Covalent sulfur–oxygen linkages enhanced the localized acidic environment coupled with the hydrogen spillover effect for boosting hydrogen evolution reaction kinetics

Abstract

The kinetics of electrode reactions are significantly influenced by the characteristics of the catalyst and the local reaction environment. Herein, we propose a strategy to achieve highly active electrocatalysts by designing a localized acidic environment to promote hydrogen spillover. By fabricating a CuFe₂O₄@CuFeS₂ heterojunction and forming covalent sulfur–oxygen (S–O) linkages between CuFe₂O₄ and CuFeS₂, we have successfully created an acidic environment and H* transport channels in alkaline electrolytes, leading to enhanced electrocatalytic hydrogen evolution performance.
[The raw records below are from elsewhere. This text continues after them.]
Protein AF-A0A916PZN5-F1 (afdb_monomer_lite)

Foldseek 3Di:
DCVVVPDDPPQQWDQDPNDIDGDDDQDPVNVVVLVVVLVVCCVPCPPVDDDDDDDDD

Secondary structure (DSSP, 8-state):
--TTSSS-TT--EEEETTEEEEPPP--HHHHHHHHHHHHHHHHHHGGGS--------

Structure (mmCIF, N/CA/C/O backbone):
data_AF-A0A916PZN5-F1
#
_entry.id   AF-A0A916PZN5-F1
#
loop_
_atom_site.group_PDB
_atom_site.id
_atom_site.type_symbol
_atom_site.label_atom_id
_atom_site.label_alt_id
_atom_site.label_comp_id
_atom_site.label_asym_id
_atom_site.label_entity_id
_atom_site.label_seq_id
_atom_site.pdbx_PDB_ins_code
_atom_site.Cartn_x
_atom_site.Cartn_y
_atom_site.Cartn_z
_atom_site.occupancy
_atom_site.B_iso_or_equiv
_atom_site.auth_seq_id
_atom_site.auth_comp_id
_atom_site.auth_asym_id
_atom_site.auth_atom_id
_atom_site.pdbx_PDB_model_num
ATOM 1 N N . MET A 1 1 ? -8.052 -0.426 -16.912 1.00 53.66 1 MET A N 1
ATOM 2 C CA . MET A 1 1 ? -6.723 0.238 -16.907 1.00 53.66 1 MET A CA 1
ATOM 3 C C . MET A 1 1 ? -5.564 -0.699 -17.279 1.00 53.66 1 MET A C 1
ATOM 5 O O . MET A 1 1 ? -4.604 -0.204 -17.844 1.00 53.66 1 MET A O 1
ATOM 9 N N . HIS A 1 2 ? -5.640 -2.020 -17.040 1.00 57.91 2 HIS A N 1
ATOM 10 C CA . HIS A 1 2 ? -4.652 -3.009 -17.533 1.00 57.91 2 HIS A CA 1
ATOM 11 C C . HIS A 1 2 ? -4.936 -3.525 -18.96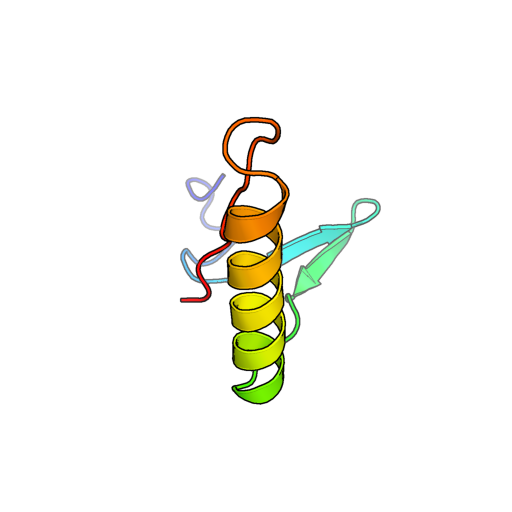2 1.00 57.91 2 HIS A C 1
ATOM 13 O O . HIS A 1 2 ? -4.028 -3.957 -19.655 1.00 57.91 2 HIS A O 1
ATOM 19 N N . GLU A 1 3 ? -6.186 -3.467 -19.430 1.00 65.12 3 GLU A N 1
ATOM 20 C CA . GLU A 1 3 ? -6.640 -4.111 -20.681 1.00 65.12 3 GLU A CA 1
ATOM 21 C C . GLU A 1 3 ? -5.900 -3.668 -21.955 1.00 65.12 3 GLU A C 1
ATOM 23 O O . GLU A 1 3 ? -5.861 -4.416 -22.923 1.00 65.12 3 GLU A O 1
ATOM 28 N N . ALA A 1 4 ? -5.274 -2.487 -21.947 1.00 78.56 4 ALA A N 1
ATOM 29 C CA . ALA A 1 4 ? -4.456 -1.997 -23.058 1.00 78.56 4 ALA A CA 1
ATOM 30 C C . ALA A 1 4 ? -3.027 -2.585 -23.091 1.00 78.56 4 ALA A C 1
ATOM 32 O O . ALA A 1 4 ? -2.286 -2.311 -24.029 1.00 78.56 4 ALA A O 1
ATOM 33 N N . GLY A 1 5 ? -2.613 -3.349 -22.070 1.00 76.12 5 GLY A N 1
ATOM 34 C CA . GLY A 1 5 ? -1.296 -3.997 -21.997 1.00 76.12 5 GLY A CA 1
ATOM 35 C C . GLY A 1 5 ? -0.107 -3.055 -21.761 1.00 76.12 5 GLY A C 1
ATOM 36 O O . GLY A 1 5 ? 1.033 -3.462 -21.949 1.00 76.12 5 GLY A O 1
ATOM 37 N N . VAL A 1 6 ? -0.353 -1.798 -21.371 1.00 84.19 6 VAL A N 1
ATOM 38 C CA . VAL A 1 6 ? 0.698 -0.771 -21.208 1.00 84.19 6 VAL A CA 1
ATOM 39 C C . VAL A 1 6 ? 1.494 -0.942 -19.906 1.00 84.19 6 VAL A C 1
ATOM 41 O O . VAL A 1 6 ? 2.685 -0.648 -19.879 1.00 84.19 6 VAL A O 1
ATOM 44 N N . PHE A 1 7 ? 0.857 -1.434 -18.841 1.00 87.88 7 PHE A N 1
ATOM 45 C CA . PHE A 1 7 ? 1.478 -1.651 -17.529 1.00 87.88 7 PHE A CA 1
ATOM 46 C C . PHE A 1 7 ? 1.342 -3.113 -17.120 1.00 87.88 7 PHE A C 1
ATOM 48 O O . PHE A 1 7 ? 0.298 -3.726 -17.361 1.00 87.88 7 PHE A O 1
ATOM 55 N N . ALA A 1 8 ? 2.372 -3.665 -16.475 1.00 85.00 8 ALA A N 1
ATOM 56 C CA . ALA A 1 8 ? 2.281 -5.016 -15.930 1.00 85.00 8 ALA A CA 1
ATOM 57 C C . ALA A 1 8 ? 1.345 -5.042 -14.710 1.00 85.00 8 ALA A C 1
ATOM 59 O O . ALA A 1 8 ? 1.253 -4.068 -13.964 1.00 85.00 8 ALA A O 1
ATOM 60 N N . GLN A 1 9 ? 0.667 -6.171 -14.490 1.00 79.88 9 GLN A N 1
ATOM 61 C CA . GLN A 1 9 ? -0.318 -6.330 -13.413 1.00 79.88 9 GLN A CA 1
ATOM 62 C C . GLN A 1 9 ? 0.253 -6.028 -12.017 1.00 79.88 9 GLN A C 1
ATOM 64 O O . GLN A 1 9 ? -0.436 -5.439 -11.187 1.00 79.88 9 GLN A O 1
ATOM 69 N N . ASP A 1 10 ? 1.519 -6.378 -11.794 1.00 82.56 10 ASP A N 1
ATOM 70 C CA . ASP A 1 10 ? 2.209 -6.184 -10.516 1.00 82.56 10 ASP A CA 1
ATOM 71 C C . ASP A 1 10 ? 3.122 -4.948 -10.521 1.00 82.56 10 ASP A C 1
ATOM 73 O O . ASP A 1 10 ? 3.921 -4.743 -9.602 1.00 82.56 10 ASP A O 1
ATOM 77 N N . GLU A 1 11 ? 3.043 -4.108 -11.560 1.00 87.38 11 GLU A N 1
ATOM 78 C CA . GLU A 1 11 ? 3.845 -2.895 -11.610 1.00 87.38 11 GLU A CA 1
ATOM 79 C C . GLU A 1 11 ? 3.291 -1.859 -10.631 1.00 87.38 11 GLU A C 1
ATOM 81 O O . GLU A 1 11 ? 2.214 -1.287 -10.801 1.00 87.38 11 GLU A O 1
ATOM 86 N N . ARG A 1 12 ? 4.056 -1.609 -9.568 1.00 86.38 1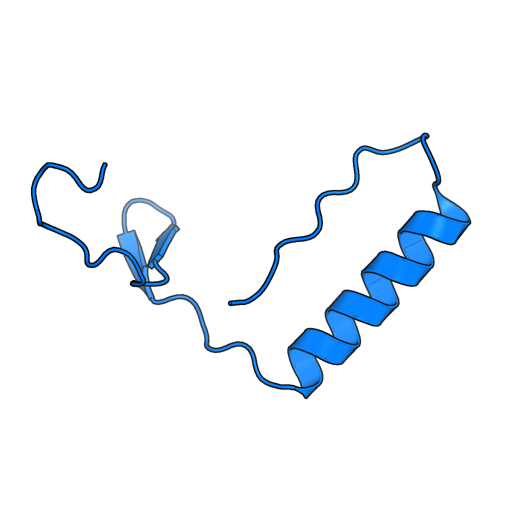2 ARG A N 1
ATOM 87 C CA . ARG A 1 12 ? 3.688 -0.655 -8.524 1.00 86.38 12 ARG A CA 1
ATOM 88 C C . ARG A 1 12 ? 3.967 0.766 -8.998 1.00 86.38 12 ARG A C 1
ATOM 90 O O . ARG A 1 12 ? 5.069 1.285 -8.808 1.00 86.38 12 ARG A O 1
ATOM 97 N N . LEU A 1 13 ? 2.962 1.368 -9.621 1.00 89.81 13 LEU A N 1
ATOM 98 C CA . LEU A 1 13 ? 3.015 2.707 -10.197 1.00 89.81 13 LEU A CA 1
ATOM 99 C C . LEU A 1 13 ? 2.110 3.689 -9.447 1.00 89.81 13 LEU A C 1
ATOM 101 O O . LEU A 1 13 ? 1.069 3.320 -8.906 1.00 89.81 13 LEU A O 1
ATOM 105 N N . GLU A 1 14 ? 2.507 4.953 -9.456 1.00 89.62 14 GLU A N 1
ATOM 106 C CA . GLU A 1 14 ? 1.768 6.092 -8.922 1.00 89.62 14 GLU A CA 1
ATOM 107 C C . GLU A 1 14 ? 1.615 7.139 -10.025 1.00 89.62 14 GLU A C 1
ATOM 109 O O . GLU A 1 14 ? 2.540 7.356 -10.809 1.00 89.62 14 GLU A O 1
ATOM 114 N N . LEU A 1 15 ? 0.459 7.799 -10.081 1.00 92.31 15 LEU A N 1
ATOM 115 C CA . LEU A 1 15 ? 0.257 8.970 -10.929 1.00 92.31 15 LEU A CA 1
ATOM 116 C C . LEU A 1 15 ? 0.381 10.218 -10.059 1.00 92.31 15 LEU A C 1
ATOM 118 O O . LEU A 1 15 ? -0.465 10.456 -9.197 1.00 92.31 15 LEU A O 1
ATOM 122 N N . ILE A 1 16 ? 1.435 10.998 -10.278 1.00 94.25 16 ILE A N 1
ATOM 123 C CA . ILE A 1 16 ? 1.741 12.201 -9.501 1.00 94.25 16 ILE A CA 1
ATOM 124 C C . ILE A 1 16 ? 1.963 13.336 -10.488 1.00 94.25 16 ILE A C 1
ATOM 126 O O . ILE A 1 16 ? 2.849 13.243 -11.329 1.00 94.25 16 ILE A O 1
ATOM 130 N N . ASP A 1 17 ? 1.146 14.384 -10.403 1.00 95.31 17 ASP A N 1
ATOM 131 C CA . ASP A 1 17 ? 1.233 15.567 -11.273 1.00 95.31 17 ASP A CA 1
ATOM 132 C C . ASP A 1 17 ? 1.210 15.239 -12.780 1.00 95.31 17 ASP A C 1
ATOM 134 O O . ASP A 1 17 ? 1.853 15.893 -13.594 1.00 95.31 17 ASP A O 1
ATOM 138 N N . GLY A 1 18 ? 0.463 14.198 -13.164 1.00 94.94 18 GLY A N 1
ATOM 139 C CA . GLY A 1 18 ? 0.393 13.723 -14.551 1.00 94.94 18 GLY A CA 1
ATOM 140 C C . GLY A 1 18 ? 1.567 12.834 -14.978 1.00 94.94 18 GLY A C 1
ATOM 141 O O . GLY A 1 18 ? 1.577 12.346 -16.106 1.00 94.94 18 GLY A O 1
ATOM 142 N N . GLU A 1 19 ? 2.520 12.566 -14.085 1.00 94.38 19 GLU A N 1
ATOM 143 C CA . GLU A 1 19 ? 3.656 11.681 -14.326 1.00 94.38 19 GLU A CA 1
ATOM 144 C C . GLU A 1 19 ? 3.425 10.298 -13.717 1.00 94.38 19 GLU A C 1
ATOM 146 O O . GLU A 1 19 ? 3.048 10.161 -12.550 1.00 94.38 19 GLU A O 1
ATOM 151 N N . VAL A 1 20 ? 3.712 9.257 -14.499 1.00 92.50 20 VAL A N 1
ATOM 152 C CA . VAL A 1 20 ? 3.719 7.875 -14.013 1.00 92.50 20 VAL A CA 1
ATOM 153 C C . VAL A 1 20 ? 5.070 7.591 -13.363 1.00 92.50 20 VAL A C 1
ATOM 155 O O . VAL A 1 20 ? 6.106 7.588 -14.029 1.00 92.50 20 VAL A O 1
ATOM 158 N N . LYS A 1 21 ? 5.065 7.344 -12.053 1.00 91.56 21 LYS A N 1
ATOM 159 C CA . LYS A 1 21 ? 6.258 7.074 -11.243 1.00 91.56 21 LYS A CA 1
ATOM 160 C C . LYS A 1 21 ? 6.219 5.673 -10.664 1.00 91.56 21 LYS A C 1
ATOM 162 O O . LYS A 1 21 ? 5.166 5.176 -10.283 1.00 91.56 21 LYS A O 1
ATOM 167 N N . LYS A 1 22 ? 7.388 5.042 -10.551 1.00 90.00 22 LYS A N 1
ATOM 168 C CA . LYS A 1 22 ? 7.527 3.788 -9.804 1.00 90.00 22 LYS A CA 1
ATOM 169 C C . LYS A 1 22 ? 7.475 4.082 -8.314 1.00 90.00 22 LYS A C 1
ATOM 171 O O . LYS A 1 22 ? 8.231 4.915 -7.815 1.00 90.00 22 LYS A O 1
ATOM 176 N N . MET A 1 23 ? 6.601 3.370 -7.618 1.00 88.25 23 MET A N 1
ATOM 177 C CA . MET A 1 23 ? 6.484 3.455 -6.173 1.00 88.25 23 MET A CA 1
ATOM 178 C C . MET A 1 23 ? 7.804 3.025 -5.528 1.00 88.25 23 MET A C 1
ATOM 180 O O . MET A 1 23 ? 8.443 2.057 -5.952 1.00 88.25 23 MET A O 1
ATOM 184 N N . SER A 1 24 ? 8.208 3.730 -4.473 1.00 84.88 24 SER A N 1
ATOM 185 C CA . SER A 1 24 ? 9.394 3.336 -3.712 1.00 84.88 24 SER A CA 1
ATOM 186 C C . SER A 1 24 ? 9.211 1.941 -3.100 1.00 84.88 24 SER A C 1
ATOM 188 O O . SER A 1 24 ? 8.127 1.624 -2.593 1.00 84.88 24 SER A O 1
ATOM 190 N N . PRO A 1 25 ? 10.257 1.095 -3.104 1.00 80.00 25 PRO A N 1
ATOM 191 C CA . PRO A 1 25 ? 10.169 -0.234 -2.528 1.00 80.00 25 PRO A CA 1
ATOM 192 C C . PRO A 1 25 ? 9.895 -0.140 -1.030 1.00 80.00 25 PRO A C 1
ATOM 194 O O . PRO A 1 25 ? 10.465 0.682 -0.307 1.00 80.00 25 PRO A O 1
ATOM 197 N N . ILE A 1 26 ? 9.043 -1.033 -0.542 1.00 83.19 26 ILE A N 1
ATOM 198 C CA . ILE A 1 26 ? 8.655 -1.035 0.862 1.00 83.19 26 ILE A CA 1
ATOM 199 C C . ILE A 1 26 ? 9.509 -2.030 1.622 1.00 83.19 26 ILE A C 1
ATOM 201 O O . ILE A 1 26 ? 9.275 -3.234 1.634 1.00 83.19 26 ILE A O 1
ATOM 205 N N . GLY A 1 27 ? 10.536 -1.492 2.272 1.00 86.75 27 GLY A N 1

X-ray Photoelectron Spectroscopy (XPS) and Fourier Transform Infrared Spectroscopy (FTIR) revealed the creation of a localized acidic environment with H₃O⁺ intermediates within the CuFe₂O₄ region in alkaline media, owing to the presence of electron-rich surface oxygen atoms at CuFe₂O₄@CuFeS₂ interfaces. These H₃O⁺ intermediates effectively reduced the energy barrier for water dissociation and supplied adequate hydrogen protons (H*), facilitating the migration of hydrogen spillover from CuFe₂O₄ to CuFeS₂. Meanwhile, theoretical calculations indicate that the covalent S–O bonds between CuFe₂O₄ and CuFeS₂ can serve as H* transport channels, which further facilitate the occurrence of hydrogen spillover. Consequently, the synergistic effect of the localized acidic environment coupled with hydrogen spillover significantly improves the reactivity of the hydrogen evolution reaction (HER).